--- Extracted entries Enclosed Below ---
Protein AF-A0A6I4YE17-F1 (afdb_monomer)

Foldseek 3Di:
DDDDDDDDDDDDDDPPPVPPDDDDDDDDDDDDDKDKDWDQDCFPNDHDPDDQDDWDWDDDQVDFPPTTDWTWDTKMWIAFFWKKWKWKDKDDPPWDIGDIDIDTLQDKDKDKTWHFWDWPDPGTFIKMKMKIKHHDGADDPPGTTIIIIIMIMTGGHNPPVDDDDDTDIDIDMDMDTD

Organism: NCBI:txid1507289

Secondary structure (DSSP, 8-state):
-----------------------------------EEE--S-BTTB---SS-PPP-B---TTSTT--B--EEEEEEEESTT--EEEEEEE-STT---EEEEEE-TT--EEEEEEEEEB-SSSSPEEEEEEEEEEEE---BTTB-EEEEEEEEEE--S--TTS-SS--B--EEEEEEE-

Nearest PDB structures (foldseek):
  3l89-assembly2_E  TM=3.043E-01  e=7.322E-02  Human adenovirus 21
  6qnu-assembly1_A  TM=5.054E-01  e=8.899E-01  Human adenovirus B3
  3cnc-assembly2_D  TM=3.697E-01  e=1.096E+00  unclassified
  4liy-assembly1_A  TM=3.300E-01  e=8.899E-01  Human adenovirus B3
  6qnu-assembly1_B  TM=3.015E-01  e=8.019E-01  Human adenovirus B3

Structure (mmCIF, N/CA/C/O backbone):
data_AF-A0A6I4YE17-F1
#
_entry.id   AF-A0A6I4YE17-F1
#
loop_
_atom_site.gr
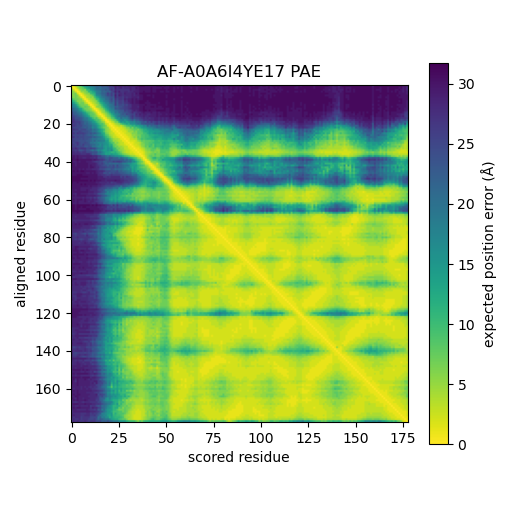oup_PDB
_atom_site.id
_atom_site.type_symbol
_atom_site.label_atom_id
_atom_site.label_alt_id
_atom_site.label_comp_id
_atom_site.label_asym_id
_atom_site.label_entity_id
_atom_site.label_seq_id
_atom_site.pdbx_PDB_ins_code
_atom_site.Cartn_x
_atom_site.Cartn_y
_atom_site.Cartn_z
_atom_site.occupancy
_atom_site.B_iso_or_equiv
_atom_site.auth_seq_id
_atom_site.auth_comp_id
_atom_site.auth_asym_id
_atom_site.auth_atom_id
_atom_site.pdbx_PDB_model_num
ATOM 1 N N . MET A 1 1 ? 67.300 -23.878 -95.484 1.00 37.25 1 MET A N 1
ATOM 2 C CA . MET A 1 1 ? 67.905 -24.749 -94.450 1.00 37.25 1 MET A CA 1
ATOM 3 C C . MET A 1 1 ? 68.065 -23.956 -93.162 1.00 37.25 1 MET A C 1
ATOM 5 O O . MET A 1 1 ? 68.655 -22.891 -93.240 1.00 37.25 1 MET A O 1
ATOM 9 N N . LYS A 1 2 ? 67.634 -24.544 -92.029 1.00 34.22 2 LYS A N 1
ATOM 10 C CA . LYS A 1 2 ? 67.892 -24.143 -90.622 1.00 34.22 2 LYS A CA 1
ATOM 11 C C . LYS A 1 2 ? 67.144 -22.875 -90.158 1.00 34.22 2 LYS A C 1
ATOM 13 O O . LYS A 1 2 ? 67.236 -21.859 -90.816 1.00 34.22 2 LYS A O 1
ATOM 18 N N . ARG A 1 3 ? 66.419 -22.823 -89.038 1.00 43.62 3 ARG A N 1
ATOM 19 C CA . ARG A 1 3 ? 66.084 -23.768 -87.958 1.00 43.62 3 ARG A CA 1
ATOM 20 C C . ARG A 1 3 ? 64.795 -23.249 -87.301 1.00 43.62 3 ARG A C 1
ATOM 22 O O . ARG A 1 3 ? 64.670 -22.058 -87.048 1.00 43.62 3 ARG A O 1
ATOM 29 N N . THR A 1 4 ? 63.879 -24.165 -87.032 1.00 44.19 4 THR A N 1
ATOM 30 C CA . THR A 1 4 ? 62.755 -24.058 -86.100 1.00 44.19 4 THR A CA 1
ATOM 31 C C . THR A 1 4 ? 63.228 -23.678 -84.693 1.00 44.19 4 THR A C 1
ATOM 33 O O . THR A 1 4 ? 64.223 -24.223 -84.217 1.00 44.19 4 THR A O 1
ATOM 36 N N . ALA A 1 5 ? 62.469 -22.826 -84.003 1.00 49.62 5 ALA A N 1
ATOM 37 C CA . ALA A 1 5 ? 62.412 -22.794 -82.544 1.00 49.62 5 ALA A CA 1
ATOM 38 C C . ALA A 1 5 ? 60.969 -22.494 -82.117 1.00 49.62 5 ALA A C 1
ATOM 40 O O . ALA A 1 5 ? 60.493 -21.364 -82.149 1.00 49.62 5 ALA A O 1
ATOM 41 N N . LEU A 1 6 ? 60.279 -23.583 -81.797 1.00 44.56 6 LEU A N 1
ATOM 42 C CA . LEU A 1 6 ? 59.020 -23.648 -81.079 1.00 44.56 6 LEU A CA 1
ATOM 43 C C . LEU A 1 6 ? 59.302 -23.260 -79.619 1.00 44.56 6 LEU A C 1
ATOM 45 O O . LEU A 1 6 ? 60.189 -23.859 -79.014 1
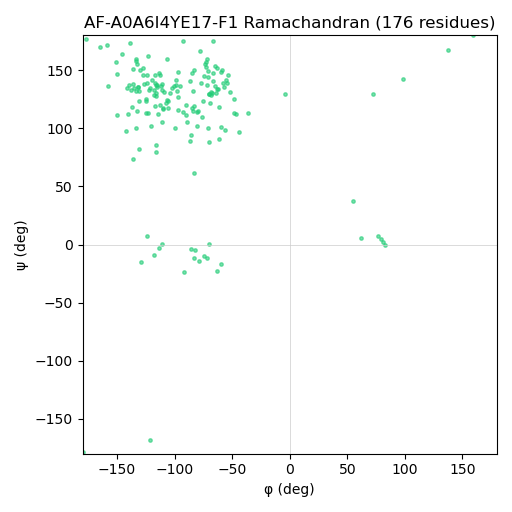.00 44.56 6 LEU A O 1
ATOM 49 N N . LEU A 1 7 ? 58.545 -22.331 -79.035 1.00 37.84 7 LEU A N 1
ATOM 50 C CA . LEU A 1 7 ? 58.392 -22.284 -77.582 1.00 37.84 7 LEU A CA 1
ATOM 51 C C . LEU A 1 7 ? 56.910 -22.106 -77.247 1.00 37.84 7 LEU A C 1
ATOM 53 O O . LEU A 1 7 ? 56.342 -21.023 -77.349 1.00 37.84 7 LEU A O 1
ATOM 57 N N . LEU A 1 8 ? 56.293 -23.232 -76.893 1.00 44.34 8 LEU A N 1
ATOM 58 C CA . LEU A 1 8 ? 55.049 -23.286 -76.143 1.00 44.34 8 LEU A CA 1
ATOM 59 C C . LEU A 1 8 ? 55.330 -22.792 -74.720 1.00 44.34 8 LEU A C 1
ATOM 61 O O . LEU A 1 8 ? 56.190 -23.341 -74.036 1.00 44.34 8 LEU A O 1
ATOM 65 N N . ALA A 1 9 ? 54.530 -21.842 -74.254 1.00 41.91 9 ALA A N 1
ATOM 66 C CA . ALA A 1 9 ? 54.243 -21.673 -72.837 1.00 41.91 9 ALA A CA 1
ATOM 67 C C . ALA A 1 9 ? 52.724 -21.560 -72.690 1.00 41.91 9 ALA A C 1
ATOM 69 O O . ALA A 1 9 ? 52.153 -20.475 -72.656 1.00 41.91 9 ALA A O 1
ATOM 70 N N . ALA A 1 10 ? 52.058 -22.713 -72.668 1.00 49.81 10 ALA A N 1
ATOM 71 C CA . ALA A 1 10 ? 50.750 -22.820 -72.051 1.00 49.81 10 ALA A CA 1
ATOM 72 C C . ALA A 1 10 ? 50.996 -23.032 -70.558 1.00 49.81 10 ALA A C 1
ATOM 74 O O . ALA A 1 10 ? 51.545 -24.064 -70.185 1.00 49.81 10 ALA A O 1
ATOM 75 N N . LEU A 1 11 ? 50.603 -22.086 -69.710 1.00 38.66 11 LEU A N 1
ATOM 76 C CA . LEU A 1 11 ? 50.280 -22.402 -68.325 1.00 38.66 11 LEU A CA 1
ATOM 77 C C . LEU A 1 11 ? 49.226 -21.420 -67.819 1.00 38.66 11 LEU A C 1
ATOM 79 O O . LEU A 1 11 ? 49.470 -20.225 -67.672 1.00 38.66 11 LEU A O 1
ATOM 83 N N . ASN A 1 12 ? 48.037 -21.977 -67.600 1.00 51.81 12 ASN A N 1
ATOM 84 C CA . ASN A 1 12 ? 46.949 -21.415 -66.818 1.00 51.81 12 ASN A CA 1
ATOM 85 C C . ASN A 1 12 ? 47.471 -20.648 -65.596 1.00 51.81 12 ASN A C 1
ATOM 87 O O . ASN A 1 12 ? 47.951 -21.260 -64.645 1.00 51.81 12 ASN A O 1
ATOM 91 N N . LEU A 1 13 ? 47.288 -19.333 -65.577 1.00 44.84 13 LEU A N 1
ATOM 92 C CA . LEU A 1 13 ? 47.216 -18.577 -64.335 1.00 44.84 13 LEU A CA 1
ATOM 93 C C . LEU A 1 13 ? 45.854 -17.905 -64.326 1.00 44.84 13 LEU A C 1
ATOM 95 O O . LEU A 1 13 ? 45.601 -16.973 -65.081 1.00 44.84 13 LEU A O 1
ATOM 99 N N . GLY A 1 14 ? 44.988 -18.539 -63.536 1.00 42.69 14 GLY A N 1
ATOM 100 C CA . GLY A 1 14 ? 43.598 -18.246 -63.237 1.00 42.69 14 GLY A CA 1
ATOM 101 C C . GLY A 1 14 ? 43.022 -16.970 -63.830 1.00 42.69 14 GLY A C 1
ATOM 102 O O . GLY A 1 14 ? 43.477 -15.866 -63.540 1.00 42.69 14 GLY A O 1
ATOM 103 N N . LEU A 1 15 ? 41.867 -17.130 -64.479 1.00 46.81 15 LEU A N 1
ATOM 104 C CA .
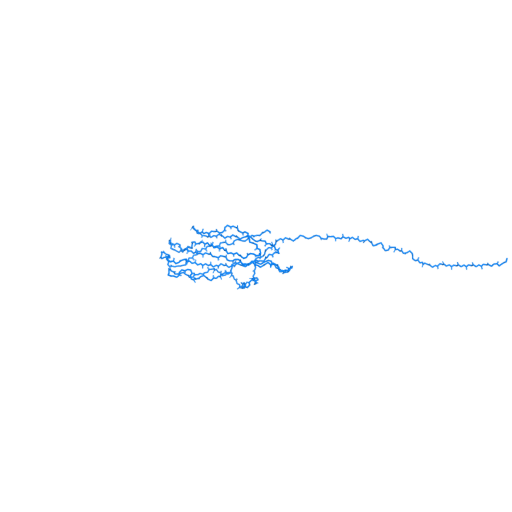 LEU A 1 15 ? 40.744 -16.263 -64.149 1.00 46.81 15 LEU A CA 1
ATOM 105 C C . LEU A 1 15 ? 40.698 -16.184 -62.621 1.00 46.81 15 LEU A C 1
ATOM 107 O O . LEU A 1 15 ? 40.198 -17.093 -61.953 1.00 46.81 15 LEU A O 1
ATOM 111 N N . VAL A 1 16 ? 41.294 -15.131 -62.065 1.00 48.38 16 VAL A N 1
ATOM 112 C CA . VAL A 1 16 ? 40.965 -14.667 -60.733 1.00 48.38 16 VAL A CA 1
ATOM 113 C C . VAL A 1 16 ? 39.501 -14.298 -60.887 1.00 48.38 16 VAL A C 1
ATOM 115 O O . VAL A 1 16 ? 39.170 -13.207 -61.345 1.00 48.38 16 VAL A O 1
ATOM 118 N N . HIS A 1 17 ? 38.609 -15.257 -60.629 1.00 50.56 17 HIS A N 1
ATOM 119 C CA . HIS A 1 17 ? 37.242 -14.930 -60.293 1.00 50.56 17 HIS A CA 1
ATOM 120 C C . HIS A 1 17 ? 37.412 -14.016 -59.092 1.00 50.56 17 HIS A C 1
ATOM 122 O O . HIS A 1 17 ? 37.718 -14.489 -57.998 1.00 50.56 17 HIS A O 1
ATOM 128 N N . ALA A 1 18 ? 37.353 -12.702 -59.325 1.00 55.00 18 ALA A N 1
ATOM 129 C CA . ALA A 1 18 ? 37.211 -11.743 -58.257 1.00 55.00 18 ALA A CA 1
ATOM 130 C C . ALA A 1 18 ? 36.067 -12.299 -57.423 1.00 55.00 18 ALA A C 1
ATOM 132 O O . ALA A 1 18 ? 34.963 -12.479 -57.942 1.00 55.00 18 ALA A O 1
ATOM 133 N N . GLN A 1 19 ? 36.377 -12.727 -56.201 1.00 57.19 19 GLN A N 1
ATOM 134 C CA . GLN A 1 19 ? 35.387 -13.280 -55.304 1.00 57.19 19 GLN A CA 1
ATOM 135 C C . GLN A 1 19 ? 34.364 -12.161 -55.121 1.00 57.19 19 GLN A C 1
ATOM 137 O O . GLN A 1 19 ? 34.649 -11.169 -54.453 1.00 57.19 19 GLN A O 1
ATOM 142 N N . GLN A 1 20 ? 33.232 -12.254 -55.825 1.00 62.16 20 GLN A N 1
ATOM 143 C CA . GLN A 1 20 ? 32.162 -11.274 -55.736 1.00 62.16 20 GLN A CA 1
ATOM 144 C C . GLN A 1 20 ? 31.547 -11.462 -54.357 1.00 62.16 20 GLN A C 1
ATOM 146 O O . GLN A 1 20 ? 30.657 -12.282 -54.150 1.00 62.16 20 GLN A O 1
ATOM 151 N N . ALA A 1 21 ? 32.107 -10.762 -53.380 1.00 66.25 21 ALA A N 1
ATOM 152 C CA . ALA A 1 21 ? 31.534 -10.664 -52.060 1.00 66.25 21 ALA A CA 1
ATOM 153 C C . ALA A 1 21 ? 30.427 -9.612 -52.136 1.00 66.25 21 ALA A C 1
ATOM 155 O O . ALA A 1 21 ? 30.695 -8.414 -52.177 1.00 66.25 21 ALA A O 1
ATOM 156 N N . ALA A 1 22 ? 29.180 -10.070 -52.192 1.00 66.38 22 ALA A N 1
ATOM 157 C CA . ALA A 1 22 ? 28.036 -9.231 -51.883 1.00 66.38 22 ALA A CA 1
ATOM 158 C C . ALA A 1 22 ? 27.834 -9.275 -50.365 1.00 66.38 22 ALA A C 1
ATOM 160 O O . ALA A 1 22 ? 27.596 -10.343 -49.802 1.00 66.38 22 ALA A O 1
ATOM 161 N N . SER A 1 23 ? 27.963 -8.133 -49.694 1.00 74.25 23 SER A N 1
ATOM 162 C CA . SER A 1 23 ? 27.585 -7.993 -48.291 1.00 74.25 23 SER A CA 1
ATOM 163 C C . SER A 1 23 ? 26.226 -7.308 -48.193 1.00 74.25 23 SER A C 1
ATOM 165 O O . SER A 1 23 ? 25.936 -6.339 -48.893 1.00 74.25 23 SER A O 1
ATOM 167 N N . VAL A 1 24 ? 25.377 -7.834 -47.316 1.00 72.19 24 VAL A N 1
ATOM 168 C CA . VAL A 1 24 ? 24.126 -7.203 -46.899 1.00 72.19 24 VAL A CA 1
ATOM 169 C C . VAL A 1 24 ? 24.292 -6.829 -45.436 1.00 72.19 24 VAL A C 1
ATOM 171 O O . VAL A 1 24 ? 24.529 -7.694 -44.593 1.00 72.19 24 VAL A O 1
ATOM 174 N N . THR A 1 25 ? 24.175 -5.539 -45.135 1.00 81.62 25 THR A N 1
ATOM 175 C CA . THR A 1 25 ? 24.145 -5.048 -43.756 1.00 81.62 25 THR A CA 1
ATOM 176 C C . THR A 1 25 ? 22.698 -5.011 -43.291 1.00 81.62 25 THR A C 1
ATOM 178 O O . THR A 1 25 ? 21.902 -4.207 -43.776 1.00 81.62 25 THR A O 1
ATOM 181 N N . LEU A 1 26 ? 22.353 -5.889 -42.351 1.00 79.31 26 LEU A N 1
ATOM 182 C CA . LEU A 1 26 ? 21.053 -5.887 -41.686 1.00 79.31 26 LEU A CA 1
ATOM 183 C C . LEU A 1 26 ? 21.153 -5.110 -40.373 1.00 79.31 26 LEU A C 1
ATOM 185 O O . LEU A 1 26 ? 22.092 -5.305 
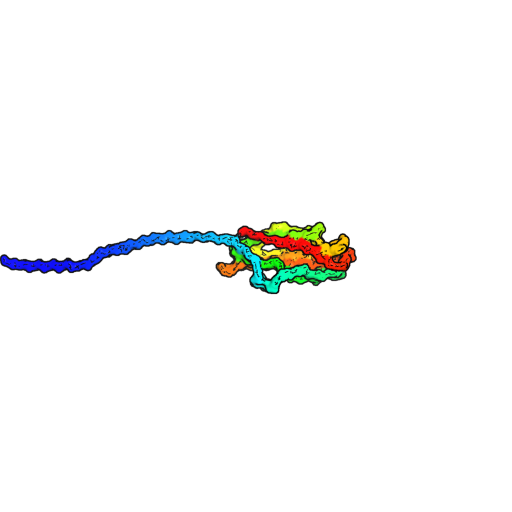-39.606 1.00 79.31 26 LEU A O 1
ATOM 189 N N . HIS A 1 27 ? 20.155 -4.272 -40.107 1.00 84.25 27 HIS A N 1
ATOM 190 C CA . HIS A 1 27 ? 20.010 -3.545 -38.848 1.00 84.25 27 HIS A CA 1
ATOM 191 C C . HIS A 1 27 ? 18.727 -4.026 -38.164 1.00 84.25 27 HIS A C 1
ATOM 193 O O . HIS A 1 27 ? 17.663 -3.453 -38.405 1.00 84.25 27 HIS A O 1
ATOM 199 N N . PRO A 1 28 ? 18.771 -5.118 -37.383 1.00 81.25 28 PRO A N 1
ATOM 200 C CA . PRO A 1 28 ? 17.602 -5.536 -36.627 1.00 81.25 28 PRO A CA 1
ATOM 201 C C . PRO A 1 28 ? 17.238 -4.450 -35.608 1.00 81.25 28 PRO A C 1
ATOM 203 O O . PRO A 1 28 ? 18.105 -3.941 -34.898 1.00 81.25 28 PRO A O 1
ATOM 206 N N . ALA A 1 29 ? 15.953 -4.115 -35.537 1.00 85.31 29 ALA A N 1
ATOM 207 C CA . ALA A 1 29 ? 15.388 -3.234 -34.526 1.00 85.31 29 ALA A CA 1
ATOM 208 C C . ALA A 1 29 ? 14.414 -4.039 -33.660 1.00 85.31 29 ALA A C 1
ATOM 210 O O . ALA A 1 29 ? 13.626 -4.828 -34.183 1.00 85.31 29 ALA A O 1
ATOM 211 N N . VAL A 1 30 ? 14.491 -3.853 -32.343 1.00 82.12 30 VAL A N 1
ATOM 212 C CA . VAL A 1 30 ? 13.597 -4.475 -31.360 1.00 82.12 30 VAL A CA 1
ATOM 213 C C . VAL A 1 30 ? 13.143 -3.391 -30.394 1.00 82.12 30 VAL A C 1
ATOM 215 O O . VAL A 1 30 ? 13.968 -2.639 -29.878 1.00 82.12 30 VAL A O 1
ATOM 218 N N . GLU A 1 31 ? 11.840 -3.329 -30.147 1.00 85.31 31 GLU A N 1
ATOM 219 C CA . GLU A 1 31 ? 11.246 -2.462 -29.134 1.00 85.31 31 GLU A CA 1
ATOM 220 C C . GLU A 1 31 ? 10.969 -3.274 -27.866 1.00 85.31 31 GLU A C 1
ATOM 222 O O . GLU A 1 31 ? 10.508 -4.415 -27.931 1.00 85.31 31 GLU A O 1
ATOM 227 N N . VAL A 1 32 ? 11.269 -2.692 -26.704 1.00 82.25 32 VAL A N 1
ATOM 228 C CA . VAL A 1 32 ? 11.005 -3.301 -25.395 1.00 82.25 32 VAL A CA 1
ATOM 229 C C . VAL A 1 32 ? 9.840 -2.559 -24.753 1.00 82.25 32 VAL A C 1
ATOM 231 O O . VAL A 1 32 ? 9.915 -1.349 -24.557 1.00 82.25 32 VAL A O 1
ATOM 234 N N . SER A 1 33 ? 8.769 -3.280 -24.420 1.00 86.94 33 SER A N 1
ATOM 235 C CA . SER A 1 33 ? 7.634 -2.724 -23.678 1.00 86.94 33 SER A CA 1
ATOM 236 C C . SER A 1 33 ? 7.889 -2.728 -22.170 1.00 86.94 33 SER A C 1
ATOM 238 O O . SER A 1 33 ? 8.564 -3.616 -21.635 1.00 86.94 33 SER A O 1
ATOM 240 N N . ASN A 1 34 ? 7.291 -1.766 -21.470 1.00 88.19 34 ASN A N 1
ATOM 241 C CA . ASN A 1 34 ? 7.230 -1.788 -20.015 1.00 88.19 34 ASN A CA 1
ATOM 242 C C . ASN A 1 34 ? 6.342 -2.945 -19.559 1.00 88.19 34 ASN A C 1
ATOM 244 O O . ASN A 1 34 ? 5.226 -3.138 -20.041 1.00 88.19 34 ASN A O 1
ATOM 248 N N . VAL A 1 35 ? 6.847 -3.738 -18.622 1.00 90.31 35 VAL A N 1
ATOM 249 C CA . VAL A 1 35 ? 6.118 -4.863 -18.044 1.00 90.31 35 VAL A CA 1
ATOM 250 C C . VAL A 1 35 ? 6.371 -4.853 -16.553 1.00 90.31 35 VAL A C 1
ATOM 252 O O . VAL A 1 35 ? 7.523 -4.762 -16.134 1.00 90.31 35 VAL A O 1
ATOM 255 N N . CYS A 1 36 ? 5.313 -5.002 -15.759 1.00 89.44 36 CYS A N 1
ATOM 256 C CA . CYS A 1 36 ? 5.426 -5.308 -14.344 1.00 89.44 36 CYS A CA 1
ATOM 257 C C . CYS A 1 36 ? 4.794 -6.663 -14.036 1.00 89.44 36 CYS A C 1
ATOM 259 O O . CYS A 1 36 ? 3.784 -7.053 -14.615 1.00 89.44 36 CYS A O 1
ATOM 261 N N . ALA A 1 37 ? 5.373 -7.367 -13.073 1.00 86.00 37 ALA A N 1
ATOM 262 C CA . ALA A 1 37 ? 4.819 -8.584 -12.511 1.00 86.00 37 ALA A CA 1
ATOM 263 C C . ALA A 1 37 ? 4.744 -8.452 -10.991 1.00 86.00 37 ALA A C 1
ATOM 265 O O . ALA A 1 37 ? 5.683 -7.969 -10.353 1.00 86.00 37 ALA A O 1
ATOM 266 N N . MET A 1 38 ? 3.639 -8.918 -10.416 1.00 80.12 38 MET A N 1
ATOM 267 C CA . MET A 1 38 ? 3.538 -9.156 -8.979 1.00 80.12 38 MET A CA 1
ATOM 268 C C . MET A 1 38 ? 4.063 -10.562 -8.677 1.00 80.12 38 MET A C 1
ATOM 270 O O . MET A 1 38 ? 3.833 -11.470 -9.477 1.00 80.12 38 MET A O 1
ATOM 274 N N . GLY A 1 39 ? 4.790 -10.767 -7.578 1.00 67.00 39 GLY A N 1
ATOM 275 C CA . GLY A 1 39 ? 5.302 -12.110 -7.283 1.00 67.00 39 GLY A CA 1
ATOM 276 C C . GLY A 1 39 ? 6.070 -12.280 -5.977 1.00 67.00 39 GLY A C 1
ATOM 277 O O . GLY A 1 39 ? 6.319 -11.321 -5.250 1.00 67.00 39 GLY A O 1
ATOM 278 N N . ASP A 1 40 ? 6.457 -13.533 -5.727 1.00 57.06 40 ASP A N 1
ATOM 279 C CA . ASP A 1 40 ? 6.874 -14.066 -4.419 1.00 57.06 40 ASP A CA 1
ATOM 280 C C . ASP A 1 40 ? 8.359 -13.860 -4.074 1.00 57.06 40 ASP A C 1
ATOM 282 O O . ASP A 1 40 ? 8.787 -14.155 -2.960 1.00 57.06 40 ASP A O 1
ATOM 286 N N . GLU A 1 41 ? 9.161 -13.300 -4.984 1.00 60.78 41 GLU A N 1
ATOM 287 C CA . GLU A 1 41 ? 10.598 -13.106 -4.757 1.00 60.78 41 GLU A CA 1
ATOM 288 C C . GLU A 1 41 ? 10.887 -12.237 -3.524 1.00 60.78 41 GLU A C 1
ATOM 290 O O . GLU A 1 41 ? 10.114 -11.348 -3.147 1.00 60.78 41 GLU A O 1
ATOM 295 N N . ASN A 1 42 ? 12.032 -12.485 -2.884 1.00 62.53 42 ASN A N 1
ATOM 296 C CA . ASN A 1 42 ? 12.507 -11.635 -1.804 1.00 62.53 42 ASN A CA 1
ATOM 297 C C . ASN A 1 42 ? 12.973 -10.290 -2.378 1.00 62.53 42 ASN A C 1
ATOM 299 O O . ASN A 1 42 ? 14.063 -10.168 -2.939 1.00 62.53 42 ASN A O 1
ATOM 303 N N . ILE A 1 43 ? 12.112 -9.281 -2.268 1.00 65.88 43 ILE A N 1
ATOM 304 C CA . ILE A 1 43 ? 12.367 -7.928 -2.758 1.00 65.88 43 ILE A CA 1
ATOM 305 C C . ILE A 1 43 ? 12.655 -7.028 -1.556 1.00 65.88 43 ILE A C 1
ATOM 307 O O . ILE A 1 43 ? 11.825 -6.905 -0.662 1.00 65.88 43 ILE A O 1
ATOM 311 N N . ASN A 1 44 ? 13.815 -6.364 -1.535 1.00 61.38 44 ASN A N 1
ATOM 312 C CA . ASN A 1 44 ? 14.191 -5.404 -0.485 1.00 61.38 44 ASN A CA 1
ATOM 313 C C . ASN A 1 44 ? 14.124 -5.980 0.950 1.00 61.38 44 ASN A C 1
ATOM 315 O O . ASN A 1 44 ? 13.706 -5.289 1.877 1.00 61.38 44 ASN A O 1
ATOM 319 N N . GLY A 1 45 ? 14.504 -7.250 1.135 1.00 58.44 45 GLY A N 1
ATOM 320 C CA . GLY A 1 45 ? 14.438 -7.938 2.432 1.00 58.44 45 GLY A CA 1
--- End of Enclosed Extracted entries ---
## [Task objective]
Copy out only the lines of the records above from the one with "ATOM 257 C C" through the one with "ATOM 266 N N", exactly as they stand, both included.

## [Completed exercise]
ATOM 257 C C . CYS A 1 36 ? 4.794 -6.663 -14.036 1.00 89.44 36 CYS A C 1
ATOM 259 O O . CYS A 1 36 ? 3.784 -7.053 -14.615 1.00 89.44 36 CYS A O 1
ATOM 261 N N . ALA A 1 37 ? 5.373 -7.367 -13.073 1.00 86.00 37 ALA A N 1
ATOM 262 C CA . ALA A 1 37 ? 4.819 -8.584 -12.511 1.00 86.00 37 ALA A CA 1
ATOM 263 C C . ALA A 1 37 ? 4.744 -8.452 -10.991 1.00 86.00 37 ALA A C 1
ATOM 265 O O . ALA A 1 37 ? 5.683 -7.969 -10.353 1.00 86.00 37 ALA A O 1
ATOM 266 N N . MET A 1 38 ? 3.639 -8.918 -10.416 1.00 80.12 38 MET A N 1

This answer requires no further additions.